The LORD detests all the proud of heart.
Be sure of this: They will not go unpunished.

— Proverbs 16:5

I was driving down a highway one day when a billboard caught my eye. I don’t remember what product the sign was advertising, but I do remember the words used to market what I remembered to be an expensive product: “You deserve it.”

It dawned on me that so much of the advertising business is built upon making us feel that we deserve everything. We are seduced into thinking that we are better than others, and therefore, especially deserving of luxury items. The advertisements that surround us encourage us to focus on ourselves as opposed to the needs of others. We are encouraged to be arrogant and prideful. The greater we believe we are, the more we believe we deserve.

Ironically, in the spiritual realm, things work in the exact opposite way. The less prideful we are, the more we receive.

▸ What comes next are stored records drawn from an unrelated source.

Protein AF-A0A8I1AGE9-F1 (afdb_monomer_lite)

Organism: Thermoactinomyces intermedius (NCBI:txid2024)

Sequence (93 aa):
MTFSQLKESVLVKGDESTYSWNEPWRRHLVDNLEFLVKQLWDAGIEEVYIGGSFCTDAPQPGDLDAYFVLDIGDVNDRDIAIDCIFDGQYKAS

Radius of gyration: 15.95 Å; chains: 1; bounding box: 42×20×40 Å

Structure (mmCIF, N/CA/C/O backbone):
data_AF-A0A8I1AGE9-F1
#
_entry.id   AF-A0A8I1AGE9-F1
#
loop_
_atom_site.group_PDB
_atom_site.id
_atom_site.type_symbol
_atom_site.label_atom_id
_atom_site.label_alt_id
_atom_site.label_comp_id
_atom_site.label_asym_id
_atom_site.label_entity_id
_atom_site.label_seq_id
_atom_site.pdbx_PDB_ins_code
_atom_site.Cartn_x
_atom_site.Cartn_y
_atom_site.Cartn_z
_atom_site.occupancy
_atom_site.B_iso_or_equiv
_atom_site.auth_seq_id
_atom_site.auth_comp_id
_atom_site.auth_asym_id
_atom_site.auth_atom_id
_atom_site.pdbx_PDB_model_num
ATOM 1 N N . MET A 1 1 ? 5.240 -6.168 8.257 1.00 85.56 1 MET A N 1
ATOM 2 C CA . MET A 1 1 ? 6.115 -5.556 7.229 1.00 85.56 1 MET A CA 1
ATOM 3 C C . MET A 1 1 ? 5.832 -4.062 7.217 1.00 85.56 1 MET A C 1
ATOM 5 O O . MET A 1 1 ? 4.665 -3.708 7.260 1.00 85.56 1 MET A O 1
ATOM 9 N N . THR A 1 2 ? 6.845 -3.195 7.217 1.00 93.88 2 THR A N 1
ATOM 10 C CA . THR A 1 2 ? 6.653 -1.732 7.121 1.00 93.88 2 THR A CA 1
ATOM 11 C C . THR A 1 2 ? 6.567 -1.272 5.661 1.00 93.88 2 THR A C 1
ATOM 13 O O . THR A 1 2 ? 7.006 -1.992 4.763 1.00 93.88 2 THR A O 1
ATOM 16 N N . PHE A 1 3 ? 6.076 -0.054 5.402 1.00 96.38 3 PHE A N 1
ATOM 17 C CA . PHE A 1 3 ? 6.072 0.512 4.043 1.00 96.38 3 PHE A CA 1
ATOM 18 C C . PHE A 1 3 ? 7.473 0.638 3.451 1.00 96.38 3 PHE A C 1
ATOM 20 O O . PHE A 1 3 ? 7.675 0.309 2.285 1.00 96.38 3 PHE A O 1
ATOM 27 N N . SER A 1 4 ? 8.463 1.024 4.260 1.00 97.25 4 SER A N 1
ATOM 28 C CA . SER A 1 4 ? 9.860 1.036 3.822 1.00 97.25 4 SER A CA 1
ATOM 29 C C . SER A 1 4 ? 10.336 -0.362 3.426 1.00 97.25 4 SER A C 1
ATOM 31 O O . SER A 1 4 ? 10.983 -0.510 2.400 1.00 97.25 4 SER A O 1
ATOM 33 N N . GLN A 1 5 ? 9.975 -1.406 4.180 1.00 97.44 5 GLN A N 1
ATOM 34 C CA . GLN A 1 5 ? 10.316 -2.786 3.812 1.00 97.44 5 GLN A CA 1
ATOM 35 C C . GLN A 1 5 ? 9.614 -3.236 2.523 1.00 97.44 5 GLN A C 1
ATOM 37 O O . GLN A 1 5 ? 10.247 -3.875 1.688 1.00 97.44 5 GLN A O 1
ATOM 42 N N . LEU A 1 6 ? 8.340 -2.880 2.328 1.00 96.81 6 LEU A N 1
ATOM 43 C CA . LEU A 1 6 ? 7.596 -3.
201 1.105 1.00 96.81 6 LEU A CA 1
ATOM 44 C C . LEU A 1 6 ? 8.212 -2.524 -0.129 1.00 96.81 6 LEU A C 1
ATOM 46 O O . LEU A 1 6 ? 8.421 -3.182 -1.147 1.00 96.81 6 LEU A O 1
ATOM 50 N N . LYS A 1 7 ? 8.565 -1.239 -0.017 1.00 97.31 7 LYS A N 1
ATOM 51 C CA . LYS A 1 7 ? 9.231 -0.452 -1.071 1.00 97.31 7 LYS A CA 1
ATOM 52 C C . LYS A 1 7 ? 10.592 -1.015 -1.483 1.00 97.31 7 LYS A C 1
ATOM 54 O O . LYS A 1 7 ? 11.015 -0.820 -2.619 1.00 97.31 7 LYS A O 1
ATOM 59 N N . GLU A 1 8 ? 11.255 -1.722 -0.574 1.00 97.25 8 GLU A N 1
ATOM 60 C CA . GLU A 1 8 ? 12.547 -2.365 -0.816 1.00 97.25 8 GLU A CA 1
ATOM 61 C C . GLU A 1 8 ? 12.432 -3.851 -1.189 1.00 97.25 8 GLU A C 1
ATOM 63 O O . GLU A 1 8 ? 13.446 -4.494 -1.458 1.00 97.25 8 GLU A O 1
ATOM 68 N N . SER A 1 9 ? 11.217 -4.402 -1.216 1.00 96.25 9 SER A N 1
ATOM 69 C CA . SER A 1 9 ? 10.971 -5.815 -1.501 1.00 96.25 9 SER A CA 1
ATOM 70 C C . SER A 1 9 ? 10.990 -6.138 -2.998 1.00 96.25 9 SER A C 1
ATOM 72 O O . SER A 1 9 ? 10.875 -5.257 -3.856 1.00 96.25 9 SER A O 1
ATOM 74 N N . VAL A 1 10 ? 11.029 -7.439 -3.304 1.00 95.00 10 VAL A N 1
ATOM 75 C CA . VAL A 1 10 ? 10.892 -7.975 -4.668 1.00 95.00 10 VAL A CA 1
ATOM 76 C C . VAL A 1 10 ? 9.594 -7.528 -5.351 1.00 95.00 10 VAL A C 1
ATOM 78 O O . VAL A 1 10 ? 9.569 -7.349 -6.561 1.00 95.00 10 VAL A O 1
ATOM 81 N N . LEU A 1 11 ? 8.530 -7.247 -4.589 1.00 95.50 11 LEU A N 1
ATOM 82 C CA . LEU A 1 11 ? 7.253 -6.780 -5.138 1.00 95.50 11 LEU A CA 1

In Proverbs, King Solomon taught, “The LORD detests all the proud of heart.” Those are pretty harsh words. The Jewish sages take this idea further and reference Psalm 101:5, which reads: “whoever has haughty eyes and a proud heart, I will not tolerate.” According to Jewish tradition, however, the verse is translated as God saying, “Whoever has haughty eyes and a proud heart, I cannot live with him.”

Why is God so hard on the prideful? We don’t see this attitude toward any other vice. God doesn’t say that He can’t live with the adulterer, the thief, or the murderer. When it comes to the arrogant and proud, why is it that God says: “It’s either me or you; we cannot exist together”?

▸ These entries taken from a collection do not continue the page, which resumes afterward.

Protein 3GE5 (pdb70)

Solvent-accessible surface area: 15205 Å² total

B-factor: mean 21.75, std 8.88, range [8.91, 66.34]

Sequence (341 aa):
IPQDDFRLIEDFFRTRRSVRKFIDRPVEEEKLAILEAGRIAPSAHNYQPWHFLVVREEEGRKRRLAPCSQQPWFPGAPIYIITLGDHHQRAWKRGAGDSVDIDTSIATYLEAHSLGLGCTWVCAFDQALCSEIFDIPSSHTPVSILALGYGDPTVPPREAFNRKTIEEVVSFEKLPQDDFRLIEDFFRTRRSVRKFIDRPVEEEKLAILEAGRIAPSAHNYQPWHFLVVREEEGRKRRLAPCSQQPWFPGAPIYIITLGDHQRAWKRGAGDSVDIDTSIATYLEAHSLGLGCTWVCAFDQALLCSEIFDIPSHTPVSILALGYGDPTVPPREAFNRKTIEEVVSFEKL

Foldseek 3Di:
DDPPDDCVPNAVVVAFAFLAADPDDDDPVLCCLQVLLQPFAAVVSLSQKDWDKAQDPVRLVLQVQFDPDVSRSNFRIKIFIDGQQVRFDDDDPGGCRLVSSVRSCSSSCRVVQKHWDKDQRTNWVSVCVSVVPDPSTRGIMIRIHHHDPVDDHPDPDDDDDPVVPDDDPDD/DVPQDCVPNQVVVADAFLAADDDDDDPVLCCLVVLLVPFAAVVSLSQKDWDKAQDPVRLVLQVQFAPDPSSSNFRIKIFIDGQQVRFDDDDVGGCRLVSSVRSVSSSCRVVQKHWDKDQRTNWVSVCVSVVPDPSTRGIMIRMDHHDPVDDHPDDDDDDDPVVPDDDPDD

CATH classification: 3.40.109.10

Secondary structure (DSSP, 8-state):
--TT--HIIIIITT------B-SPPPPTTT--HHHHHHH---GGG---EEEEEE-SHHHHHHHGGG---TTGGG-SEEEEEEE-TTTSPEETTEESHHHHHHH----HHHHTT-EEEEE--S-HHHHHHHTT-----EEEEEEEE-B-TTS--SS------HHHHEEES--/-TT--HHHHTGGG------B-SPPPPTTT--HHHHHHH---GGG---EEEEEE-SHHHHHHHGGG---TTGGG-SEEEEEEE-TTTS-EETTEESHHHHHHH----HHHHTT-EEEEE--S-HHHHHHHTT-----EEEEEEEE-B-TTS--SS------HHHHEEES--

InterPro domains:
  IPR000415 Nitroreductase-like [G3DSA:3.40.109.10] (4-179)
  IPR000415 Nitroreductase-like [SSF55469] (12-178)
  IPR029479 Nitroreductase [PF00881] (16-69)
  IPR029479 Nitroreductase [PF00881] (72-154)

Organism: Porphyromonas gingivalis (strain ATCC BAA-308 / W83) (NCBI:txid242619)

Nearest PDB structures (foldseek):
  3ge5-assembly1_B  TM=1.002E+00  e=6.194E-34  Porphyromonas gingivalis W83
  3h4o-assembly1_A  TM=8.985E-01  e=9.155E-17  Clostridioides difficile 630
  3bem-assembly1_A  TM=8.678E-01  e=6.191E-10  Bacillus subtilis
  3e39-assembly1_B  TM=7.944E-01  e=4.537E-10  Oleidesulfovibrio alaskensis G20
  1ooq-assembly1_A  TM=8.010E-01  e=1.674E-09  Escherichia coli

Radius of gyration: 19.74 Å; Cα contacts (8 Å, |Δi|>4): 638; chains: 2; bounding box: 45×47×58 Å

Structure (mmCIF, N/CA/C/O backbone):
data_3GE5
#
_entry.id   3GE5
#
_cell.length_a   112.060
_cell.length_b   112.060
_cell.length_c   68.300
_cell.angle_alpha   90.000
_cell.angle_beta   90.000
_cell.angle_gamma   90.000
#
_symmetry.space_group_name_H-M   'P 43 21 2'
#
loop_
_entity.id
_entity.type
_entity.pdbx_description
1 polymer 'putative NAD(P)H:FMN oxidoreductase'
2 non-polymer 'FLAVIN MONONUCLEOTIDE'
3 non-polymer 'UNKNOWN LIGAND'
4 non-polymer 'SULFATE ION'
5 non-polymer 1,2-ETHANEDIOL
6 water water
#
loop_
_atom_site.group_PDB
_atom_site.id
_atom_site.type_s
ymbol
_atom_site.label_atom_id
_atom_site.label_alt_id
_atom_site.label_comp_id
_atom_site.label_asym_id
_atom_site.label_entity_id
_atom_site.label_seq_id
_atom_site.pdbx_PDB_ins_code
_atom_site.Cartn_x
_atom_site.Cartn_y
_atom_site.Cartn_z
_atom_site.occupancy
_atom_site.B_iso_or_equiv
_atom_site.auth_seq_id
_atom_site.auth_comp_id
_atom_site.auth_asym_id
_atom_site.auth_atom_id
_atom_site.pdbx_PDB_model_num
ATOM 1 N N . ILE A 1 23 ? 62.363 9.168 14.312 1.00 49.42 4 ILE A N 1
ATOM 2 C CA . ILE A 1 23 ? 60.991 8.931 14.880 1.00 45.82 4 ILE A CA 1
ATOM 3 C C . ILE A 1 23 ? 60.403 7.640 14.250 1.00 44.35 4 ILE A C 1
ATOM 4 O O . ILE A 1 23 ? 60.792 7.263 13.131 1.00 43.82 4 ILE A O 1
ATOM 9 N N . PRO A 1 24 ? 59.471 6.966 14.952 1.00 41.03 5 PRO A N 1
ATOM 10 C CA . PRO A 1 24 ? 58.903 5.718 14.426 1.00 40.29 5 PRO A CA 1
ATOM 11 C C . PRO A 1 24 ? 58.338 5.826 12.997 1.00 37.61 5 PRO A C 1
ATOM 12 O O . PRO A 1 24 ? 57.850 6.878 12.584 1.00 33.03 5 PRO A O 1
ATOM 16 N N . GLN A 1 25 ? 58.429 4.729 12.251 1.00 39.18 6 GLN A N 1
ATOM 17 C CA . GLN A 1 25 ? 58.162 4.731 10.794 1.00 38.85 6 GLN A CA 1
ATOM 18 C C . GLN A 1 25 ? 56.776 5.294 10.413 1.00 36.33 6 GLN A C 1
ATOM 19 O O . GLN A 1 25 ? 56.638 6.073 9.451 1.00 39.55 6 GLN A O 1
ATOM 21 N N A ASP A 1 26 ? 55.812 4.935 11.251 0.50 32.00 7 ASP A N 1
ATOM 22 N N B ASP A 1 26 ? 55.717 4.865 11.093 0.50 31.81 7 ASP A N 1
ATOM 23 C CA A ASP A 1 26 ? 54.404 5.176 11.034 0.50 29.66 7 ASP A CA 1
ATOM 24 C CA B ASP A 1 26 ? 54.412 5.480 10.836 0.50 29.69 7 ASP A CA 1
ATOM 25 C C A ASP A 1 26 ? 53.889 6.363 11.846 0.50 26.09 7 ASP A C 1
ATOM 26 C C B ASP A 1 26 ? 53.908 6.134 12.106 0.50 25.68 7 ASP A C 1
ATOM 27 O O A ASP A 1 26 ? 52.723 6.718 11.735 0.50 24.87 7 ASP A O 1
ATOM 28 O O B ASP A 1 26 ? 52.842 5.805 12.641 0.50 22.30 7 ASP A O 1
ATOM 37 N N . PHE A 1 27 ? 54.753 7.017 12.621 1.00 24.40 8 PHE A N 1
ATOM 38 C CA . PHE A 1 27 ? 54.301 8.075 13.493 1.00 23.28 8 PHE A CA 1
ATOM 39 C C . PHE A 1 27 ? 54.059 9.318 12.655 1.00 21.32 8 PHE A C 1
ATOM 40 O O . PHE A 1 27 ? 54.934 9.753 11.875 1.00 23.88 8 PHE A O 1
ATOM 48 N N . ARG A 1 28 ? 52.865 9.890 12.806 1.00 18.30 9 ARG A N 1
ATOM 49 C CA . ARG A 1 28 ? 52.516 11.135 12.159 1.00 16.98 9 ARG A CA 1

In English, we have a phrase that we use to describe a prideful person. We say, “He is full of himself.” This phrase explains exactly why God cannot be with the arrogant; there is simply no room for Him. The person is filled to the brim with his or her own ego. Even the most horrible sinner can feel remorse, even broken, and within the broken, there are plenty of spaces for God to enter. Yet, when a person is full of pride, there is nowhere for God to reside.

The Bible describes Moses as the humblest of all men (Numbers 12:3). No wonder he was the one who received the most from God — the Bible itself. The more we are empty of ourselves, the more we can receive.

Let’s remember this teaching as we go about our day today. The less we are full of ourselves, the more we can receive from God. So let’s aim to be selfless, thoughtful of others, and mindful of God’s will. It is only when we make space for God that He may come and fill it.